Activity ->
Copy out the entries below exactly as they stand, but only from the line containing "ATOM 46 N N" through the line containing "ATOM 112 C C".

[Collected data entries]
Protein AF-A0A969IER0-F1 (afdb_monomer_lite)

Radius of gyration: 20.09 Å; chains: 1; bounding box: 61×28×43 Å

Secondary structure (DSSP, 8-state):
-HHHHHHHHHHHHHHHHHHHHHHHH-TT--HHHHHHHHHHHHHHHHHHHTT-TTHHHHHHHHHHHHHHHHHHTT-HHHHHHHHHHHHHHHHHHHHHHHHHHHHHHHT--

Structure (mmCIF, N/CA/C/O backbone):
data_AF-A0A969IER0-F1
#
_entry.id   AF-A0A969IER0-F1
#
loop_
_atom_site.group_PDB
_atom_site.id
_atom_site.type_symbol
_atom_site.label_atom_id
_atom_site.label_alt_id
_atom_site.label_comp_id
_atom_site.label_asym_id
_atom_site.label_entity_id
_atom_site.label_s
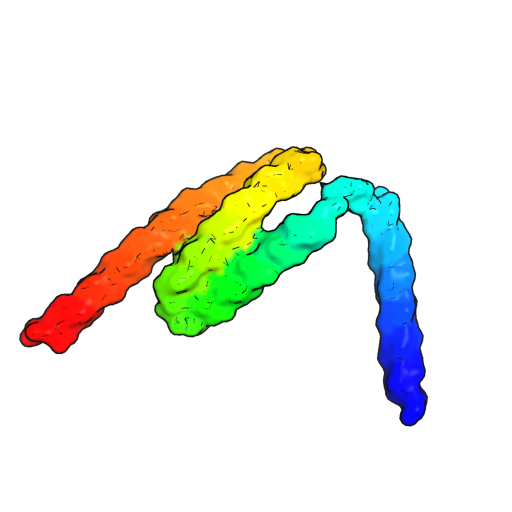eq_id
_atom_site.pdbx_PDB_ins_code
_atom_site.Cartn_x
_atom_site.Cartn_y
_atom_site.Cartn_z
_atom_site.occupancy
_atom_site.B_iso_or_equiv
_atom
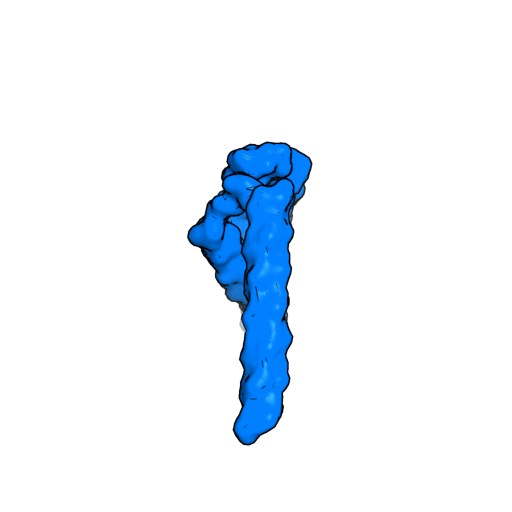_site.auth_seq_id
_atom_site.auth_comp_id
_atom_site.auth_asym_id
_atom_site.auth_atom_id
_atom_site.pdbx_PDB_model_num
ATOM 1 N N . MET A 1 1 ? 29.440 -17.709 17.366 1.00 76.12 1 MET A N 1
ATOM 2 C CA . MET A 1 1 ? 30.127 -17.296 16.118 1.00 76.12 1 MET A CA 1
ATOM 3 C C . MET A 1 1 ? 29.590 -18.027 14.883 1.00 76.12 1 MET A C 1
ATOM 5 O O . MET A 1 1 ? 29.147 -17.356 13.963 1.00 76.12 1 MET A O 1
ATOM 9 N N . TYR A 1 2 ? 29.521 -19.366 14.872 1.00 87.12 2 TYR A N 1
ATOM 10 C CA . TYR A 1 2 ? 29.031 -20.151 13.719 1.00 87.12 2 TYR A CA 1
ATOM 11 C C . TYR A 1 2 ? 27.583 -19.869 13.280 1.00 87.12 2 TYR A C 1
ATOM 13 O O . TYR A 1 2 ? 27.316 -19.817 12.088 1.00 87.12 2 TYR A O 1
ATOM 21 N N . GLN A 1 3 ? 26.659 -19.616 14.213 1.00 88.38 3 GLN A N 1
ATOM 22 C CA . GLN A 1 3 ? 25.272 -19.255 13.874 1.00 88.38 3 GLN A CA 1
ATOM 23 C C . GLN A 1 3 ? 25.186 -17.921 13.118 1.00 88.38 3 GLN A C 1
ATOM 25 O O . GLN A 1 3 ? 24.449 -17.809 12.148 1.00 88.38 3 GLN A O 1
ATOM 30 N N . ILE A 1 4 ? 25.984 -16.925 13.517 1.00 92.00 4 ILE A N 1
ATOM 31 C CA . ILE A 1 4 ? 26.032 -15.621 12.840 1.00 92.00 4 ILE A CA 1
ATOM 32 C C . ILE A 1 4 ? 26.566 -15.797 11.417 1.00 92.00 4 ILE A C 1
ATOM 34 O O . ILE A 1 4 ? 25.987 -15.256 10.485 1.00 92.00 4 ILE A O 1
ATOM 38 N N . LEU A 1 5 ? 27.620 -16.600 11.237 1.00 90.50 5 LEU A N 1
ATOM 39 C CA . LEU A 1 5 ? 28.178 -16.907 9.916 1.00 90.50 5 LEU A CA 1
ATOM 40 C C . LEU A 1 5 ? 27.185 -17.667 9.026 1.00 90.50 5 LEU A C 1
ATOM 42 O O . LEU A 1 5 ? 27.071 -17.350 7.846 1.00 90.50 5 LEU A O 1
ATOM 46 N N . PHE A 1 6 ? 26.435 -18.615 9.594 1.00 92.38 6 PHE A N 1
ATOM 47 C CA . PHE A 1 6 ? 25.357 -19.319 8.900 1.00 92.38 6 PHE A CA 1
ATOM 48 C C . PHE A 1 6 ? 24.299 -18.331 8.391 1.00 92.38 6 PHE A C 1
ATOM 50 O O . PHE A 1 6 ? 24.035 -18.280 7.192 1.00 92.38 6 PHE A O 1
ATOM 57 N N . PHE A 1 7 ? 23.754 -17.474 9.261 1.00 93.62 7 PHE A N 1
ATOM 58 C CA . PHE A 1 7 ? 22.761 -16.477 8.847 1.00 93.62 7 PHE A CA 1
ATOM 59 C C . PHE A 1 7 ? 23.320 -15.457 7.850 1.00 93.62 7 PHE A C 1
ATOM 61 O O . PHE A 1 7 ? 22.625 -15.092 6.904 1.00 93.62 7 PHE A O 1
ATOM 68 N N . LEU A 1 8 ? 24.575 -15.033 8.015 1.00 93.81 8 LEU A N 1
ATOM 69 C CA . LEU A 1 8 ? 25.234 -14.100 7.102 1.00 93.81 8 LEU A CA 1
ATOM 70 C C . LEU A 1 8 ? 25.403 -14.705 5.700 1.00 93.81 8 LEU A C 1
ATOM 72 O O . LEU A 1 8 ? 25.154 -14.021 4.712 1.00 93.81 8 LEU A O 1
ATOM 76 N N . PHE A 1 9 ? 25.781 -15.983 5.609 1.00 94.50 9 PHE A N 1
ATOM 77 C CA . PHE A 1 9 ? 25.901 -16.703 4.340 1.00 94.50 9 PHE A CA 1
ATOM 78 C C . PHE A 1 9 ? 24.558 -16.799 3.608 1.00 94.50 9 PHE A C 1
ATOM 80 O O . PHE A 1 9 ? 24.471 -16.466 2.428 1.00 94.50 9 PHE A O 1
ATOM 87 N N . PHE A 1 10 ? 23.489 -17.191 4.308 1.00 94.94 10 PHE A N 1
ATOM 88 C CA . PHE A 1 10 ? 22.154 -17.237 3.704 1.00 94.94 10 PHE A CA 1
ATOM 89 C C . PHE A 1 10 ? 21.663 -15.843 3.300 1.00 94.94 10 PHE A C 1
ATOM 91 O O . PHE A 1 10 ? 21.104 -15.687 2.216 1.00 94.94 10 PHE A O 1
ATOM 98 N N . TYR A 1 11 ? 21.914 -14.820 4.121 1.00 91.44 11 TYR A N 1
ATOM 99 C CA . TYR A 1 11 ? 21.542 -13.441 3.810 1.00 91.44 11 TYR A CA 1
ATOM 100 C C . TYR A 1 11 ? 22.230 -12.933 2.539 1.00 91.44 11 TYR A C 1
ATOM 102 O O . TYR A 1 11 ? 21.560 -12.398 1.656 1.00 91.44 11 TYR A O 1
ATOM 110 N N . THR A 1 12 ? 23.547 -13.125 2.406 1.00 93.81 12 THR A N 1
ATOM 111 C CA . THR A 1 12 ? 24.281 -12.685 1.211 1.00 93.81 12 THR A CA 1
ATOM 112 C C . THR A 1 12 ? 23.870 -13.483 -0.024 1.00 93.81 12 THR A C 1
ATOM 114 O O . THR A 1 12 ? 23.631 -12.879 -1.069 1.00 93.81 12 THR A O 1
ATOM 117 N N . ALA A 1 13 ? 23.693 -14.803 0.091 1.00 93.12 13 ALA A N 1
ATOM 118 C CA . ALA A 1 13 ? 23.216 -15.643 -1.008 1.00 93.12 13 ALA A CA 1
ATOM 119 C C . ALA A 1 13 ? 21.832 -15.200 -1.519 1.00 93.12 13 ALA A C 1
ATOM 121 O O . ALA A 1 13 ? 21.645 -15.010 -2.724 1.00 93.12 13 ALA A O 1
ATOM 122 N N . ILE A 1 14 ? 20.881 -14.959 -0.608 1.00 92.12 14 ILE A N 1
ATOM 123 C CA . ILE A 1 14 ? 19.544 -14.448 -0.943 1.00 92.12 14 ILE A CA 1
ATOM 124 C C . ILE A 1 14 ? 19.644 -13.048 -1.562 1.00 92.12 14 ILE A C 1
ATOM 126 O O . ILE A 1 14 ? 19.020 -12.789 -2.589 1.00 92.12 14 ILE A O 1
ATOM 130 N N . TYR A 1 15 ? 20.458 -12.157 -0.993 1.00 88.06 15 TYR A N 1
ATOM 131 C CA . TYR A 1 15 ? 20.640 -10.793 -1.493 1.00 88.06 15 TYR A CA 1
ATOM 132 C C . TYR A 1 15 ? 21.157 -10.761 -2.941 1.00 88.06 15 TYR A C 1
ATOM 134 O O . TYR A 1 15 ? 20.576 -10.085 -3.793 1.00 88.06 15 TYR A O 1
ATOM 142 N N . PHE A 1 16 ? 22.206 -11.530 -3.250 1.00 90.00 16 PHE A N 1
ATOM 143 C CA . PHE A 1 16 ? 22.745 -11.620 -4.611 1.00 90.00 16 PHE A CA 1
ATOM 144 C C . PHE A 1 16 ? 21.758 -12.274 -5.586 1.00 90.00 16 PHE A C 1
ATOM 146 O O . PHE A 1 16 ? 21.607 -11.789 -6.710 1.00 90.00 16 PHE A O 1
ATOM 153 N N . SER A 1 17 ? 21.041 -13.317 -5.154 1.00 86.00 17 SER A N 1
ATOM 154 C CA . SER A 1 17 ? 19.994 -13.963 -5.958 1.00 86.00 17 SER A CA 1
ATOM 155 C C . SER A 1 17 ? 18.870 -12.985 -6.325 1.00 86.00 17 SER A C 1
ATOM 157 O O . SER A 1 17 ? 18.505 -12.867 -7.497 1.00 86.00 17 SER A O 1
ATOM 159 N N . LEU A 1 18 ? 18.381 -12.204 -5.356 1.00 82.62 18 LEU A N 1
ATOM 160 C CA . LEU A 1 18 ? 17.341 -11.195 -5.577 1.00 82.62 18 LEU A CA 1
ATOM 161 C C . LEU A 1 18 ? 17.804 -10.070 -6.513 1.00 82.62 18 LEU A C 1
ATOM 163 O O . LEU A 1 18 ? 17.024 -9.621 -7.352 1.00 82.62 18 LEU A O 1
ATOM 167 N N . ILE A 1 19 ? 19.063 -9.627 -6.420 1.00 81.25 19 ILE A N 1
ATOM 168 C CA . ILE A 1 19 ? 19.625 -8.628 -7.346 1.00 81.25 19 ILE A CA 1
ATOM 169 C C . ILE A 1 19 ? 19.683 -9.166 -8.774 1.00 81.25 19 ILE A C 1
ATOM 171 O O . ILE A 1 19 ? 19.330 -8.448 -9.713 1.00 81.25 19 ILE A O 1
ATOM 175 N N . TYR A 1 20 ? 20.127 -10.409 -8.941 1.00 82.81 20 TYR A N 1
ATOM 176 C CA . TYR A 1 20 ? 20.208 -11.048 -10.248 1.00 82.81 20 TYR A CA 1
ATOM 177 C C . TYR A 1 20 ? 18.818 -11.179 -10.887 1.00 82.81 20 TYR A C 1
ATOM 179 O O . TYR A 1 20 ? 18.613 -10.733 -12.015 1.00 82.81 20 TYR A O 1
ATOM 187 N N . LEU A 1 21 ? 17.832 -11.670 -10.128 1.00 79.81 21 LEU A N 1
ATOM 188 C CA . LEU A 1 21 ? 16.436 -11.765 -10.567 1.00 79.81 21 LEU A CA 1
ATOM 189 C C . LEU A 1 21 ? 15.835 -10.392 -10.899 1.00 79.81 21 LEU A C 1
ATOM 191 O O . LEU A 1 21 ? 15.166 -10.244 -11.921 1.00 79.81 21 LEU A O 1
ATOM 195 N N . LYS A 1 22 ? 16.107 -9.364 -10.085 1.00 73.88 22 LYS A N 1
ATOM 196 C CA . LYS A 1 22 ? 15.636 -7.996 -10.343 1.00 73.88 22 LYS A CA 1
ATOM 197 C C . LYS A 1 22 ? 16.118 -7.476 -11.698 1.00 73.88 22 LYS A C 1
ATOM 199 O O . LYS A 1 22 ? 15.332 -6.859 -12.409 1.00 73.88 22 LYS A O 1
ATOM 204 N N . ARG A 1 23 ? 17.381 -7.728 -12.060 1.00 67.62 23 ARG A N 1
ATOM 205 C CA . ARG A 1 23 ? 17.946 -7.291 -13.349 1.00 67.62 23 ARG A CA 1
ATOM 206 C C . ARG A 1 23 ? 17.322 -8.000 -14.550 1.00 67.62 23 ARG A C 1
ATOM 208 O O . ARG A 1 23 ? 17.267 -7.403 -15.611 1.00 67.62 23 ARG A O 1
ATOM 215 N N . ILE A 1 24 ? 16.860 -9.239 -14.387 1.00 70.25 24 ILE A N 1
ATOM 216 C CA . ILE A 1 24 ? 16.266 -10.023 -15.482 1.00 70.25 24 ILE A CA 1
ATOM 217 C C . ILE A 1 24 ? 14.781 -9.699 -15.673 1.00 70.25 24 ILE A C 1
ATOM 219 O O . ILE A 1 24 ? 14.305 -9.669 -16.802 1.00 70.25 24 ILE A O 1
ATOM 223 N N . PHE A 1 25 ? 14.043 -9.464 -14.583 1.00 66.88 25 PHE A N 1
ATOM 224 C CA . PHE A 1 25 ? 12.578 -9.387 -14.624 1.00 66.88 25 PHE A CA 1
ATOM 225 C C . PHE A 1 25 ? 11.993 -7.987 -14.368 1.00 66.88 25 PHE A C 1
ATOM 227 O O . PHE A 1 25 ? 10.845 -7.746 -14.732 1.00 66.88 25 PHE A O 1
ATOM 234 N N . PHE A 1 26 ? 12.725 -7.064 -13.729 1.00 65.50 26 PHE A N 1
ATOM 235 C CA . PHE A 1 26 ? 12.154 -5.822 -13.181 1.00 65.50 26 PHE A CA 1
ATOM 236 C C . PHE A 1 26 ? 13.033 -4.581 -13.428 1.00 65.50 26 PHE A C 1
ATOM 238 O O . PHE A 1 26 ? 13.455 -3.903 -12.486 1.00 65.50 26 PHE A O 1
ATOM 245 N N . GLU A 1 27 ? 13.259 -4.228 -14.698 1.00 61.81 27 GLU A N 1
ATOM 246 C CA . GLU A 1 27 ? 13.944 -2.975 -15.077 1.00 61.81 27 GLU A CA 1
ATOM 247 C C . GLU A 1 27 ? 13.131 -1.706 -14.730 1.00 61.81 27 GLU A C 1
ATOM 249 O O . GLU A 1 27 ? 13.710 -0.648 -14.506 1.00 61.81 27 GLU A O 1
ATOM 254 N N . GLY A 1 28 ? 11.801 -1.807 -14.584 1.00 66.06 28 GLY A N 1
ATOM 255 C CA . GLY A 1 28 ? 10.895 -0.686 -14.270 1.00 66.06 28 GLY A CA 1
ATOM 256 C C . GLY A 1 28 ? 10.565 -0.475 -12.782 1.00 66.06 28 GLY A C 1
ATOM 257 O O . GLY A 1 28 ? 9.546 0.137 -12.456 1.00 66.06 28 GLY A O 1
ATOM 258 N N . ALA A 1 29 ? 11.347 -1.029 -11.850 1.00 71.25 29 ALA A N 1
ATOM 259 C CA . ALA A 1 29 ? 11.084 -0.863 -10.417 1.00 71.25 29 ALA A CA 1
ATOM 260 C C . ALA A 1 29 ? 11.329 0.590 -9.966 1.00 71.25 29 ALA A C 1
ATOM 262 O O . ALA A 1 29 ? 12.374 1.162 -10.272 1.00 71.25 29 ALA A O 1
ATOM 263 N N . ILE A 1 30 ? 10.408 1.161 -9.179 1.00 82.44 30 ILE A N 1
ATOM 264 C CA . ILE A 1 30 ? 10.520 2.516 -8.614 1.00 82.44 30 ILE A CA 1
ATOM 265 C C . ILE A 1 30 ? 10.599 2.362 -7.087 1.00 82.44 30 ILE A C 1
ATOM 267 O O . ILE A 1 30 ? 9.568 2.407 -6.411 1.00 82.44 30 ILE A O 1
ATOM 271 N N . PRO A 1 31 ? 11.804 2.153 -6.512 1.00 83.75 31 PRO A N 1
ATOM 272 C CA . PRO A 1 31 ? 11.945 1.628 -5.153 1.00 83.75 31 PRO A CA 1
ATOM 273 C C . PRO A 1 31 ? 11.312 2.506 -4.073 1.00 83.75 31 PRO A C 1
ATOM 275 O O . PRO A 1 31 ? 10.754 1.988 -3.113 1.00 83.75 31 PRO A O 1
ATOM 278 N N . TRP A 1 32 ? 11.373 3.830 -4.228 1.00 85.56 32 TRP A N 1
ATOM 279 C CA . TRP A 1 32 ? 10.791 4.763 -3.262 1.00 85.56 32 TRP A CA 1
ATOM 280 C C . TRP A 1 32 ? 9.255 4.728 -3.279 1.00 85.56 32 TRP A C 1
ATOM 282 O O . TRP A 1 32 ? 8.629 4.786 -2.223 1.00 85.56 32 TRP A O 1
ATOM 292 N N . ALA A 1 33 ? 8.644 4.578 -4.458 1.00 87.69 33 ALA A N 1
ATOM 293 C CA . ALA A 1 33 ? 7.195 4.494 -4.605 1.00 87.69 33 ALA A CA 1
ATOM 294 C C . ALA A 1 33 ? 6.670 3.137 -4.114 1.00 87.69 33 ALA A C 1
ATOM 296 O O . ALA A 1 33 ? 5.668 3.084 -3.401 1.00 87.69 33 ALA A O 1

Result of the exercise ->
ATOM 46 N N . PHE A 1 6 ? 26.435 -18.615 9.594 1.00 92.38 6 PHE A N 1
ATOM 47 C CA . PHE A 1 6 ? 25.357 -19.319 8.900 1.00 92.38 6 PHE A CA 1
ATOM 48 C C . PHE A 1 6 ? 24.299 -18.331 8.391 1.00 92.38 6 PHE A C 1
ATOM 50 O O . PHE A 1 6 ? 24.035 -18.280 7.192 1.00 92.38 6 PHE A O 1
ATOM 57 N N . PHE A 1 7 ? 23.754 -17.474 9.261 1.00 93.62 7 PHE A N 1
ATOM 58 C CA . PHE A 1 7 ? 22.761 -16.477 8.847 1.00 93.62 7 PHE A CA 1
ATOM 59 C C . PHE A 1 7 ? 23.320 -15.457 7.850 1.00 93.62 7 PHE A C 1
ATOM 61 O O . PHE A 1 7 ? 22.625 -15.092 6.904 1.00 93.62 7 PHE A O 1
ATOM 68 N N . LEU A 1 8 ? 24.575 -15.033 8.015 1.00 93.81 8 LEU A N 1
ATOM 69 C CA . LEU A 1 8 ? 25.234 -14.100 7.102 1.00 93.81 8 LEU A CA 1
ATOM 70 C C . LEU A 1 8 ? 25.403 -14.705 5.700 1.00 93.81 8 LEU A C 1
ATOM 72 O O . LEU A 1 8 ? 25.154 -14.021 4.712 1.00 93.81 8 LEU A O 1
ATOM 76 N N . PHE A 1 9 ? 25.781 -15.983 5.609 1.00 94.50 9 PHE A N 1
ATOM 77 C CA . PHE A 1 9 ? 25.901 -16.703 4.340 1.00 94.50 9 PHE A CA 1
ATOM 78 C C . PHE A 1 9 ? 24.558 -16.799 3.608 1.00 94.50 9 PHE A C 1
ATOM 80 O O . PHE A 1 9 ? 24.471 -16.466 2.428 1.00 94.50 9 PHE A O 1
ATOM 87 N N . PHE A 1 10 ? 23.489 -17.191 4.308 1.00 94.94 10 PHE A N 1
ATOM 88 C CA . PHE A 1 10 ? 22.154 -17.237 3.704 1.00 94.94 10 PHE A CA 1
ATOM 89 C C . PHE A 1 10 ? 21.663 -15.843 3.300 1.00 94.94 10 PHE A C 1
ATOM 91 O O . PHE A 1 10 ? 21.104 -15.687 2.216 1.00 94.94 10 PHE A O 1
ATOM 98 N N . TYR A 1 11 ? 21.914 -14.820 4.121 1.00 91.44 11 TYR A N 1
ATOM 99 C CA . TYR A 1 11 ? 21.542 -13.441 3.810 1.00 91.44 11 TYR A CA 1
ATOM 100 C C . TYR A 1 11 ? 22.230 -12.933 2.539 1.00 91.44 11 TYR A C 1
ATOM 102 O O . TYR A 1 11 ? 21.560 -12.398 1.656 1.00 91.44 11 TYR A O 1
ATOM 110 N N . THR A 1 12 ? 23.547 -13.125 2.406 1.00 93.81 12 THR A N 1
ATOM 111 C CA . THR A 1 12 ? 24.281 -12.685 1.211 1.00 93.81 12 THR A CA 1
ATOM 112 C C . THR A 1 12 ? 23.870 -13.483 -0.024 1.00 93.81 12 THR A C 1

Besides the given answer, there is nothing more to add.